▶ _Your goal_
All that is needed is the line containing "ATOM 306 C C" together with each line after it, transcribed exactly to the end of the records.

Data records:
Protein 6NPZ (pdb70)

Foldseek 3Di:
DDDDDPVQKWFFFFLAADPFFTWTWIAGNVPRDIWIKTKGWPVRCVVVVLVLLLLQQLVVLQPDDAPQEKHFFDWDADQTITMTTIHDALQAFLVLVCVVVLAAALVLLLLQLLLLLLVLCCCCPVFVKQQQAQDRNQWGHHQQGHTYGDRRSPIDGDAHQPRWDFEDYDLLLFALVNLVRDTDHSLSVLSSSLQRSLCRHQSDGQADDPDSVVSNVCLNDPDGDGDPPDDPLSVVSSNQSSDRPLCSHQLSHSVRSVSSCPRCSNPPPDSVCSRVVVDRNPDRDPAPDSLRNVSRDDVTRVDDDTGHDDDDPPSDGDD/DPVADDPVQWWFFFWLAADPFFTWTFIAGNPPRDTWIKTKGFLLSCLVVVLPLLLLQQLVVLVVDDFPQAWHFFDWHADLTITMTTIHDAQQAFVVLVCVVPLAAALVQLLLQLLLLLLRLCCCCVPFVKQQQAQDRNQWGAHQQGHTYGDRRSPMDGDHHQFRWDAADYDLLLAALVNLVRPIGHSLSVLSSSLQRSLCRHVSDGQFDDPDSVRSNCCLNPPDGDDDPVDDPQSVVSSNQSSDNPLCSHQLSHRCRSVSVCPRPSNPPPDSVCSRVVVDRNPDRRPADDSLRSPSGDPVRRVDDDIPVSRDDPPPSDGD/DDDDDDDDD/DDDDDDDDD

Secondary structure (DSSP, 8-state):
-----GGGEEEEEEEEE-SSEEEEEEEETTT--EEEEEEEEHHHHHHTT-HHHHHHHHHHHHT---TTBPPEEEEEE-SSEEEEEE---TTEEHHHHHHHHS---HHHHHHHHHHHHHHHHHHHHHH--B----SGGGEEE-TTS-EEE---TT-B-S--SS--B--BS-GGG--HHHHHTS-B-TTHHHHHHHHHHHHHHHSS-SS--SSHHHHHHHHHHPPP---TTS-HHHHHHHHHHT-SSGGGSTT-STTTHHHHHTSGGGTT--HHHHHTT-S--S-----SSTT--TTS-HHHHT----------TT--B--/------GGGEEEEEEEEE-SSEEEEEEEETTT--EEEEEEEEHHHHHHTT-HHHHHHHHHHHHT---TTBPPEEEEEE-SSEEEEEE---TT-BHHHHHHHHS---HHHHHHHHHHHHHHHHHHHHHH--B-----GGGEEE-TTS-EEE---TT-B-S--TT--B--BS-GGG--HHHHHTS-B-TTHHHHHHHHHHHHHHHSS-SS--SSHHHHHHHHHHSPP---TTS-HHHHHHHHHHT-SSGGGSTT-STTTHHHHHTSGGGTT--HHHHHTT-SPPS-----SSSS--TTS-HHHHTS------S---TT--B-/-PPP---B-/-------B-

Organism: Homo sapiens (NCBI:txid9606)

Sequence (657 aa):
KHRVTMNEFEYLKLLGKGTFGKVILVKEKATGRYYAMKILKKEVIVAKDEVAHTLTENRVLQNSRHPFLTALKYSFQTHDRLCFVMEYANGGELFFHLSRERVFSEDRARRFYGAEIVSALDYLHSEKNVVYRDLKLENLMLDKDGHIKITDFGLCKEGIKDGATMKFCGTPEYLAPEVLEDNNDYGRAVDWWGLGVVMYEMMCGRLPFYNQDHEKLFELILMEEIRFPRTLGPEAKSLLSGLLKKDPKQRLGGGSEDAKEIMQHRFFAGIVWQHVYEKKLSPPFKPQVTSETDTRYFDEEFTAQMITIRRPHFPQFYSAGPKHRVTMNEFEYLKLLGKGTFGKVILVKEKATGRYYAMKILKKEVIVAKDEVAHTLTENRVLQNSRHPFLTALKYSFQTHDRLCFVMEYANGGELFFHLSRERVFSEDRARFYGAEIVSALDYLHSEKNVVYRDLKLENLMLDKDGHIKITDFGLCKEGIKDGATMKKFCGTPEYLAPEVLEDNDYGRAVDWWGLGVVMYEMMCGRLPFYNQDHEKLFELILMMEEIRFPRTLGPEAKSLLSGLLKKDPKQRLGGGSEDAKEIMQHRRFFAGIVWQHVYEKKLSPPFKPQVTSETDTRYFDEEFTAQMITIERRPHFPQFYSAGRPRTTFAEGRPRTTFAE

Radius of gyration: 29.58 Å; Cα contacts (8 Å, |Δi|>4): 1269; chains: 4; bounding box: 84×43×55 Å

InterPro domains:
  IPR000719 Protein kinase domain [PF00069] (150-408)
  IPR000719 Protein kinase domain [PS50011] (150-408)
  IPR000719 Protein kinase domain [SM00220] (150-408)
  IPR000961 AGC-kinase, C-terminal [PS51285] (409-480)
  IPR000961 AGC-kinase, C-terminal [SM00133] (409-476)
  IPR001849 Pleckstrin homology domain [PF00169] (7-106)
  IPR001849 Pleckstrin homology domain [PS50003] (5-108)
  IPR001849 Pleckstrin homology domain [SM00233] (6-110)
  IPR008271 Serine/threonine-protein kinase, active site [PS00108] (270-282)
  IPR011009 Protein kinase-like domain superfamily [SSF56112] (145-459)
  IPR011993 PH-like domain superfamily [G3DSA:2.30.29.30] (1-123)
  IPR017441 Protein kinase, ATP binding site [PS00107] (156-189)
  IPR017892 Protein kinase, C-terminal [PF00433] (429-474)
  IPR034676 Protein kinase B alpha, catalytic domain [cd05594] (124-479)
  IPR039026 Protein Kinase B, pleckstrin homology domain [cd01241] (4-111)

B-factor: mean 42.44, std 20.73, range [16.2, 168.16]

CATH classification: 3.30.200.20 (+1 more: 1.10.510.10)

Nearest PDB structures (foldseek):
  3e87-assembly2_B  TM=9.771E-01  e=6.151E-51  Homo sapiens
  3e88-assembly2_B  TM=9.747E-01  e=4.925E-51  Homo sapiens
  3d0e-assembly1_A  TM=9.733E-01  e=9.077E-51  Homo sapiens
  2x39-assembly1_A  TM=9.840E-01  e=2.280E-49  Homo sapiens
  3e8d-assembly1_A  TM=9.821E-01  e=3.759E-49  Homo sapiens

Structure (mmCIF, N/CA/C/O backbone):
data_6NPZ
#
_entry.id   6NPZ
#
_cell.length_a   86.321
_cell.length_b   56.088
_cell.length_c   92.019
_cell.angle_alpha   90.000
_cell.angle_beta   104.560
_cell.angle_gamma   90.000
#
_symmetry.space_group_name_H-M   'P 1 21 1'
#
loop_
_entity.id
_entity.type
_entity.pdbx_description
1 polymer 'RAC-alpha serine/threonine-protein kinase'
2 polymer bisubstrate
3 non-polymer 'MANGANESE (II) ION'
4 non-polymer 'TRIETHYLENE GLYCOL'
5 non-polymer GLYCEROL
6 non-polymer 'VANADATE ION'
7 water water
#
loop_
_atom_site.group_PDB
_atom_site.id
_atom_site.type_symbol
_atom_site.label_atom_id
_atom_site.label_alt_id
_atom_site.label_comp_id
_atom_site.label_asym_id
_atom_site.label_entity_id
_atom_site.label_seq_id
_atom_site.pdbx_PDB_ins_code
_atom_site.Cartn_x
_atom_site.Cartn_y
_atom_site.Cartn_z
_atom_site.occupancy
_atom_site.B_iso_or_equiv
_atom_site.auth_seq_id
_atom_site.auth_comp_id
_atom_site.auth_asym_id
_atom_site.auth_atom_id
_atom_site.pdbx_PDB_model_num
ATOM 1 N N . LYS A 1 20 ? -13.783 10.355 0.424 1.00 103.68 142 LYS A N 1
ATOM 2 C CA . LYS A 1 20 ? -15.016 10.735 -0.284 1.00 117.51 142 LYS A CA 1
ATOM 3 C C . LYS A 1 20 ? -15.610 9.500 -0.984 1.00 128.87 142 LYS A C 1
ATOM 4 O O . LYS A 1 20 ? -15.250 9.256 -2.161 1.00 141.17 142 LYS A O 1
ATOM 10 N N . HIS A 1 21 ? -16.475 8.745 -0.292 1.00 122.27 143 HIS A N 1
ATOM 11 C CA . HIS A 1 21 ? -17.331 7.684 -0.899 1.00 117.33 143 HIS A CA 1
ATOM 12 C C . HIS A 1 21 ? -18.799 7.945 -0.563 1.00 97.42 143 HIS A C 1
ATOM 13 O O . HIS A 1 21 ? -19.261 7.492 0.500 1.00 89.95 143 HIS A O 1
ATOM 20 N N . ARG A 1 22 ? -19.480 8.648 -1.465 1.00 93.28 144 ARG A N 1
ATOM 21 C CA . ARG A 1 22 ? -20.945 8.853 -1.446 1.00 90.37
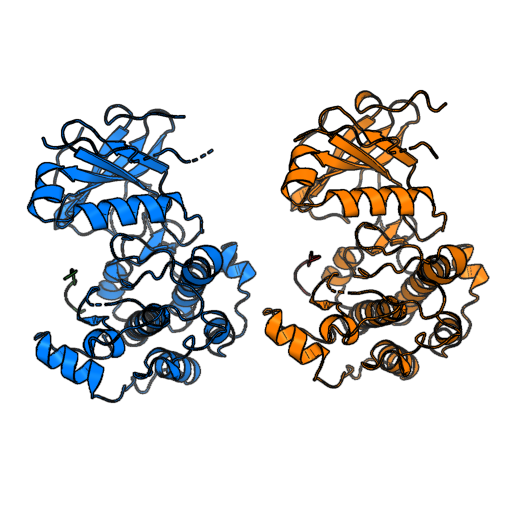 144 ARG A CA 1
ATOM 22 C C . ARG A 1 22 ? -21.638 7.515 -1.731 1.00 88.59 144 ARG A C 1
ATOM 23 O O . ARG A 1 22 ? -21.185 6.796 -2.664 1.00 93.03 144 ARG A O 1
ATOM 31 N N . VAL A 1 23 ? -22.679 7.196 -0.947 1.00 81.04 145 VAL A N 1
ATOM 32 C CA . VAL A 1 23 ? -23.473 5.934 -1.072 1.00 65.78 145 VAL A CA 1
ATOM 33 C C . VAL A 1 23 ? -24.973 6.238 -1.099 1.00 54.77 145 VAL A C 1
ATOM 34 O O . VAL A 1 23 ? -25.401 7.302 -0.684 1.00 54.96 145 VAL A O 1
ATOM 38 N N . THR A 1 24 ? -25.731 5.266 -1.580 1.00 48.46 146 THR A N 1
ATOM 39 C CA . THR A 1 24 ? -27.170 5.363 -1.852 1.00 54.72 146 THR A CA 1
ATOM 40 C C . THR A 1 24 ? -27.823 4.101 -1.314 1.00 47.56 146 THR A C 1
ATOM 41 O O . THR A 1 24 ? -27.095 3.183 -1.009 1.00 51.52 146 THR A O 1
ATOM 45 N N . MET A 1 25 ? -29.147 4.059 -1.300 1.00 48.97 147 MET A N 1
ATOM 46 C CA . MET A 1 25 ? -29.912 2.850 -0.917 1.00 57.55 147 MET A CA 1
ATOM 47 C C . MET A 1 25 ? -29.719 1.709 -1.927 1.00 58.84 147 MET A C 1
ATOM 48 O O . MET A 1 25 ? -29.707 0.541 -1.501 1.00 52.76 147 MET A O 1
ATOM 53 N N . ASN A 1 26 ? -29.399 2.049 -3.176 1.00 63.71 148 ASN A N 1
ATOM 54 C CA . ASN A 1 26 ? -29.131 1.094 -4.281 1.00 69.82 148 ASN A CA 1
ATOM 55 C C . ASN A 1 26 ? -27.880 0.256 -4.019 1.00 62.61 148 ASN A C 1
ATOM 56 O O . ASN A 1 26 ? -27.820 -0.822 -4.589 1.00 53.36 148 ASN A O 1
ATOM 61 N N . GLU A 1 27 ? -26.914 0.731 -3.236 1.00 49.92 149 GLU A N 1
ATOM 62 C CA . GLU A 1 27 ? -25.651 -0.034 -2.997 1.00 47.72 149 GLU A CA 1
ATOM 63 C C . GLU A 1 27 ? -25.847 -1.162 -1.972 1.00 48.71 149 GLU A C 1
ATOM 64 O O . GLU A 1 27 ? -24.826 -1.804 -1.602 1.00 50.08 149 GLU A O 1
ATOM 70 N N . PHE A 1 28 ? -27.090 -1.457 -1.567 1.00 40.38 150 PHE A N 1
ATOM 71 C CA . PHE A 1 28 ? -27.372 -2.481 -0.516 1.00 46.66 150 PHE A CA 1
ATOM 72 C C . PHE A 1 28 ? -28.525 -3.380 -0.968 1.00 40.90 150 PHE A C 1
ATOM 73 O O . PHE A 1 28 ? -29.487 -2.829 -1.597 1.00 44.72 150 PHE A O 1
ATOM 81 N N . GLU A 1 29 ? -28.446 -4.680 -0.635 1.00 37.73 151 GLU A N 1
ATOM 82 C CA . GLU A 1 29 ? -29.642 -5.552 -0.609 1.00 43.73 151 GLU A CA 1
ATOM 83 C C . GLU A 1 29 ? -30.218 -5.522 0.809 1.00 41.26 151 GLU A C 1
ATOM 84 O O . GLU A 1 29 ? -29.432 -5.514 1.754 1.00 44.83 151 GLU A O 1
ATOM 90 N N . TYR A 1 30 ? -31.528 -5.642 0.943 1.00 45.16 152 TYR A N 1
ATOM 91 C CA . TYR A 1 30 ? -32.278 -5.539 2.221 1.00 50.63 152 TYR A CA 1
ATOM 92 C C . TYR A 1 30 ? -32.818 -6.908 2.598 1.00 51.83 152 TYR A C 1
ATOM 93 O O . TYR A 1 30 ? -33.800 -7.298 1.972 1.00 56.98 152 TYR A O 1
ATOM 102 N N . LEU A 1 31 ? -32.162 -7.592 3.546 1.00 45.86 153 LEU A N 1
ATOM 103 C CA . LEU A 1 31 ? -32.343 -9.045 3.798 1.00 48.20 153 LEU A CA 1
ATOM 104 C C . LEU A 1 31 ? -33.376 -9.321 4.890 1.00 48.60 153 LEU A C 1
ATOM 105 O O . LEU A 1 31 ? -34.171 -10.223 4.687 1.00 52.67 153 LEU A O 1
ATOM 110 N N . LYS A 1 32 ? -33.386 -8.604 6.008 1.00 48.29 154 LYS A N 1
ATOM 111 C CA . LYS A 1 32 ? -34.256 -9.004 7.150 1.00 47.97 154 LYS A CA 1
ATOM 112 C C . LYS A 1 32 ? -34.442 -7.859 8.124 1.00 45.42 154 LYS A C 1
ATOM 113 O O . LYS A 1 32 ? -33.447 -7.160 8.422 1.00 45.60 154 LYS A O 1
ATOM 119 N N . LEU A 1 33 ? -35.652 -7.723 8.640 1.00 40.11 155 LEU A N 1
ATOM 120 C CA . LEU A 1 33 ? -35.950 -6.746 9.704 1.00 50.21 155 LEU A CA 1
ATOM 121 C C . LEU A 1 33 ? -35.358 -7.301 11.005 1.00 48.00 155 LEU A C 1
ATOM 122 O O . LEU A 1 33 ? -35.802 -8.379 11.405 1.00 42.88 155 LEU A O 1
ATOM 127 N N . LEU A 1 34 ? -34.374 -6.612 11.597 1.00 37.81 156 LEU A N 1
ATOM 128 C CA . LEU A 1 34 ? -33.748 -6.988 12.896 1.00 36.75 156 LEU A CA 1
ATOM 129 C C . LEU A 1 34 ? -34.601 -6.440 14.038 1.00 37.44 156 LEU A C 1
ATOM 130 O O . LEU A 1 34 ? -34.718 -7.106 15.075 1.00 41.64 156 LEU A O 1
ATOM 135 N N . GLY A 1 35 ? -35.237 -5.294 13.844 1.00 36.48 157 GLY A N 1
ATOM 136 C CA . GLY A 1 35 ? -36.030 -4.695 14.920 1.00 39.07 157 GLY A CA 1
ATOM 137 C C . GLY A 1 35 ? -36.658 -3.384 14.510 1.00 46.79 157 GLY A C 1
ATOM 138 O O . GLY A 1 35 ? -36.040 -2.626 13.726 1.00 44.65 157 GLY A O 1
ATOM 139 N N . LYS A 1 36 ? -37.865 -3.136 15.009 1.00 47.51 158 LYS A N 1
ATOM 140 C CA . LYS A 1 36 ? -38.622 -1.878 14.810 1.00 61.00 158 LYS A CA 1
ATOM 141 C C . LYS A 1 36 ? -38.312 -0.972 16.001 1.00 52.49 158 LYS A C 1
ATOM 142 O O . LYS A 1 36 ? -38.575 -1.385 17.172 1.00 49.80 158 LYS A O 1
ATOM 148 N N . GLY A 1 37 ? -37.654 0.150 15.721 1.00 46.98 159 GLY A N 1
ATOM 149 C CA . GLY A 1 37 ? -37.338 1.150 16.752 1.00 51.08 159 GLY A CA 1
ATOM 150 C C . GLY A 1 37 ? -38.520 2.071 16.989 1.00 49.37 159 GLY A C 1
ATOM 151 O O . GLY A 1 37 ? -39.609 1.832 16.400 1.00 51.75 159 GLY A O 1
ATOM 152 N N . THR A 1 38 ? -38.352 3.102 17.803 1.00 47.70 160 THR A N 1
ATOM 153 C CA . THR A 1 38 ? -39.468 4.042 18.081 1.00 53.10 160 THR A CA 1
ATOM 154 C C . THR A 1 38 ? -39.683 4.930 16.852 1.00 51.39 160 THR A C 1
ATOM 155 O O . THR A 1 38 ? -40.828 5.131 16.521 1.00 47.32 160 THR A O 1
ATOM 159 N N . PHE A 1 39 ? -38.619 5.337 16.153 1.00 51.40 161 PHE A N 1
ATOM 160 C CA . PHE A 1 39 ? -38.646 6.419 15.130 1.00 49.88 161 PHE A CA 1
ATOM 161 C C . PHE A 1 39 ? -38.198 5.915 13.759 1.00 53.37 161 PHE A C 1
ATOM 162 O O . PHE A 1 39 ? -38.033 6.717 12.800 1.00 55.16 161 PHE A O 1
ATOM 170 N N . GLY A 1 40 ? -38.078 4.602 13.643 1.00 50.82 162 GLY A N 1
ATOM 171 C CA . GLY A 1 40 ? -37.620 3.952 12.417 1.00 42.89 162 GLY A CA 1
ATOM 172 C C . GLY A 1 40 ? -37.391 2.490 12.689 1.00 43.78 162 GLY A C 1
ATOM 173 O O . GLY A 1 40 ? -37.883 1.994 13.710 1.00 46.18 162 GLY A O 1
ATOM 174 N N . LYS A 1 41 ? -36.618 1.857 11.836 1.00 38.27 163 LYS A N 1
ATOM 175 C CA . LYS A 1 41 ? -36.391 0.399 11.856 1.00 45.41 163 LYS A CA 1
ATOM 176 C C . LYS A 1 41 ? -34.922 0.092 11.552 1.00 43.54 163 LYS A C 1
ATOM 177 O O . LYS A 1 41 ? -34.140 1.002 11.134 1.00 41.91 163 LYS A O 1
ATOM 183 N N . VAL A 1 42 ? -34.538 -1.128 11.868 1.00 38.31 164 VAL A N 1
ATOM 184 C CA . VAL A 1 42 ? -33.147 -1.622 11.702 1.00 35.06 164 VAL A CA 1
ATOM 185 C C . VAL A 1 42 ? -33.221 -2.878 10.857 1.00 37.43 164 VAL A C 1
ATOM 186 O O . VAL A 1 42 ? -33.973 -3.762 11.182 1.00 39.68 164 VAL A O 1
ATOM 190 N N . ILE A 1 43 ? -32.466 -2.887 9.778 1.00 37.67 165 ILE A N 1
ATOM 191 C CA . ILE A 1 43 ? -32.568 -3.932 8.736 1.00 41.73 165 ILE A CA 1
ATOM 192 C C . ILE A 1 43 ? -31.194 -4.545 8.504 1.00 38.60 165 ILE A C 1
ATOM 193 O O . ILE A 1 43 ? -30.208 -3.805 8.389 1.00 43.59 165 ILE A O 1
ATOM 198 N N . LEU A 1 44 ? -31.156 -5.874 8.477 1.00 37.57 166 LEU A N 1
ATOM 199 C CA . LEU A 1 44 ? -29.934 -6.581 8.105 1.00 37.29 166 LEU A CA 1
ATOM 200 C C . LEU A 1 44 ? -29.782 -6.337 6.604 1.00 44.48 166 LEU A C 1
ATOM 201 O O . LEU A 1 44 ? -30.743 -6.639 5.853 1.00 47.84 166 LEU A O 1
ATOM 206 N N . VAL A 1 45 ? -28.676 -5.711 6.208 1.00 40.47 167 VAL A N 1
ATOM 207 C CA . VAL A 1 45 ? -28.394 -5.414 4.776 1.00 38.37 167 VAL A CA 1
ATOM 208 C C . VAL A 1 45 ? -27.053 -6.011 4.359 1.00 42.23 167 VAL A C 1
ATOM 209 O O . VAL A 1 45 ? -26.208 -6.331 5.239 1.00 37.54 167 VAL A O 1
ATOM 213 N N . LYS A 1 46 ? -26.883 -6.172 3.042 1.00 46.18 168 LYS A N 1
ATOM 214 C CA . LYS A 1 46 ? -25.626 -6.653 2.439 1.00 41.60 168 LYS A CA 1
ATOM 215 C C . LYS A 1 46 ? -25.155 -5.579 1.474 1.00 39.12 168 LYS A C 1
ATOM 216 O O . LYS A 1 46 ? -25.995 -5.137 0.677 1.00 46.84 168 LYS A O 1
ATOM 222 N N . GLU A 1 47 ? -23.916 -5.107 1.616 1.00 36.57 169 GLU A N 1
ATOM 223 C CA . GLU A 1 47 ? -23.306 -4.139 0.670 1.00 42.29 169 GLU A CA 1
ATOM 224 C C . GLU A 1 47 ? -22.918 -4.914 -0.608 1.00 40.77 169 GLU A C 1
ATOM 225 O O . GLU A 1 47 ? -22.026 -5.771 -0.514 1.00 43.49 169 GLU A O 1
ATOM 231 N N . LYS A 1 48 ? -23.578 -4.618 -1.724 1.00 47.30 170 LYS A N 1
ATOM 232 C CA . LYS A 1 48 ? -23.368 -5.257 -3.071 1.00 46.90 170 LYS A CA 1
ATOM 233 C C . LYS A 1 48 ? -21.903 -5.234 -3.472 1.00 42.35 170 LYS A C 1
ATOM 234 O O . LYS A 1 48 ? -21.345 -6.289 -3.818 1.00 49.94 170 LYS A O 1
ATOM 240 N N . ALA A 1 49 ? -21.247 -4.098 -3.314 1.00 42.64 171 ALA A N 1
ATOM 241 C CA . ALA A 1 49 ? -19.886 -3.950 -3.835 1.00 42.64 171 ALA A CA 1
ATOM 242 C C . ALA A 1 49 ? -18.935 -4.866 -3.068 1.00 45.70 171 ALA A C 1
ATOM 243 O O . ALA A 1 49 ? -17.957 -5.256 -3.692 1.00 38.83 171 ALA A O 1
ATOM 245 N N . THR A 1 50 ? -19.182 -5.205 -1.789 1.00 41.10 172 THR A N 1
ATOM 246 C CA . THR A 1 50 ? -18.134 -5.830 -0.926 1.00 40.92 172 THR A CA 1
ATOM 247 C C . THR A 1 50 ? -18.554 -7.184 -0.362 1.00 39.72 172 THR A C 1
ATOM 248 O O . THR A 1 50 ? -17.663 -7.905 0.149 1.00 42.59 172 THR A O 1
ATOM 252 N N . GLY A 1 51 ? -19.828 -7.526 -0.450 1.00 36.46 173 GLY A N 1
ATOM 253 C CA . GLY A 1 51 ? -20.360 -8.744 0.182 1.00 44.32 173 GLY A CA 1
ATOM 254 C C . GLY A 1 51 ? -20.603 -8.598 1.690 1.00 41.61 173 GLY A C 1
ATOM 255 O O . GLY A 1 51 ? -21.080 -9.574 2.280 1.00 51.91 173 GLY A O 1
ATOM 256 N N . ARG A 1 52 ? -20.183 -7.495 2.315 1.00 40.98 174 ARG A N 1
ATOM 257 C CA . ARG A 1 52 ? -20.183 -7.359 3.801 1.00 47.58 174 ARG A CA 1
ATOM 258 C C . ARG A 1 52 ? -21.598 -7.032 4.310 1.00 40.41 174 ARG A C 1
ATOM 259 O O . ARG A 1 52 ? -22.374 -6.307 3.635 1.00 35.11 174 ARG A O 1
ATOM 267 N N . TYR A 1 53 ? -21.936 -7.550 5.489 1.00 38.10 175 TYR A N 1
ATOM 268 C CA . TYR A 1 53 ? -23.263 -7.307 6.084 1.00 36.22 175 TYR A CA 1
ATOM 269 C C . TYR A 1 53 ? -23.167 -6.195 7.093 1.00 35.56 175 TYR A C 1
ATOM 270 O O . TYR A 1 53 ? -22.133 -6.016 7.720 1.00 37.08 175 TYR A O 1
ATOM 279 N N . TYR A 1 54 ? -24.266 -5.512 7.245 1.00 34.08 176 TYR A N 1
ATOM 280 C CA . TYR A 1 54 ? -24.381 -4.421 8.194 1.00 32.68 176 TYR A CA 1
ATOM 281 C C . TYR A 1 54 ? -25.782 -4.421 8.739 1.00 36.31 176 TYR A C 1
ATOM 282 O O . TYR A 1 54 ? -26.640 -5.030 8.164 1.00 40.61 176 TYR A O 1
ATOM 291 N N . ALA A 1 55 ? -25.977 -3.643 9.793 1.00 35.24 177 ALA A N 1
ATOM 292 C CA . ALA A 1 55 ? -27.313 -3.277 10.289 1.00 33.49 177 ALA A CA 1
ATOM 293 C C . ALA A 1 55 ? -27.560 -1.848 9.831 1.00 30.86 177 ALA A C 1
ATOM 294 O O . ALA A 1 55 ? -26.774 -0.957 10.214 1.00 32.83 177 ALA A O 1
ATOM 296 N N . MET A 1 56 ? -28.597 -1.618 9.044 1.00 36.52 178 MET A N 1
ATOM 297 C CA . MET A 1 56 ? -28.921 -0.252 8.602 1.00 35.21 178 MET A CA 1
ATOM 298 C C . MET A 1 56 ? -30.087 0.252 9.427 1.00 33.02 178 MET A C 1
ATOM 299 O O . MET A 1 56 ? -31.198 -0.331 9.376 1.00 32.19 178 MET A O 1
ATOM 304 N N . LYS A 1 57 ? -29.874 1.394 10.060 1.00 32.29 179 LYS A N 1
ATOM 305 C CA . LYS A 1 57 ? -30.956 2.095 10.790 1.00 36.02 179 LYS A CA 1
ATOM 306 C C . LYS A 1 57 ? -31.482 3.147 9.827 1.00 38.80 179 LYS A C 1
ATOM 307 O O . LYS A 1 57 ? -30.686 3.984 9.381 1.00 41.18 179 LYS A O 1
ATOM 313 N N . ILE A 1 58 ? -32.778 3.062 9.530 1.00 35.81 180 ILE A N 1
ATOM 314 C CA . ILE A 1 58 ? -33.506 3.933 8.575 1.00 41.70 180 ILE A CA 1
ATOM 315 C C . ILE A 1 58 ? -34.600 4.722 9.304 1.00 38.04 180 ILE A C 1
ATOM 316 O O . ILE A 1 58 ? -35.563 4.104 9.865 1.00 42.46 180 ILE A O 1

▶ _Response box_
ATOM 306 C C . LYS A 1 57 ? -31.482 3.147 9.827 1.00 38.80 179 LYS A C 1
ATOM 307 O O . LYS A 1 57 ? -30.686 3.984 9.381 1.00 41.18 179 LYS A O 1
ATOM 313 N N . ILE A 1 58 ? -32.778 3.062 9.530 1.00 35.81 180 ILE A N 1
ATOM 314 C CA . ILE A 1 58 ? -33.506 3.933 8.575 1.00 41.70 180 ILE A CA 1
ATOM 315 C C . ILE A 1 58 ? -34.600 4.722 9.304 1.00 38.04 180 ILE A C 1
ATOM 316 O O . ILE A 1 58 ? -35.563 4.104 9.865 1.00 42.46 180 ILE A O 1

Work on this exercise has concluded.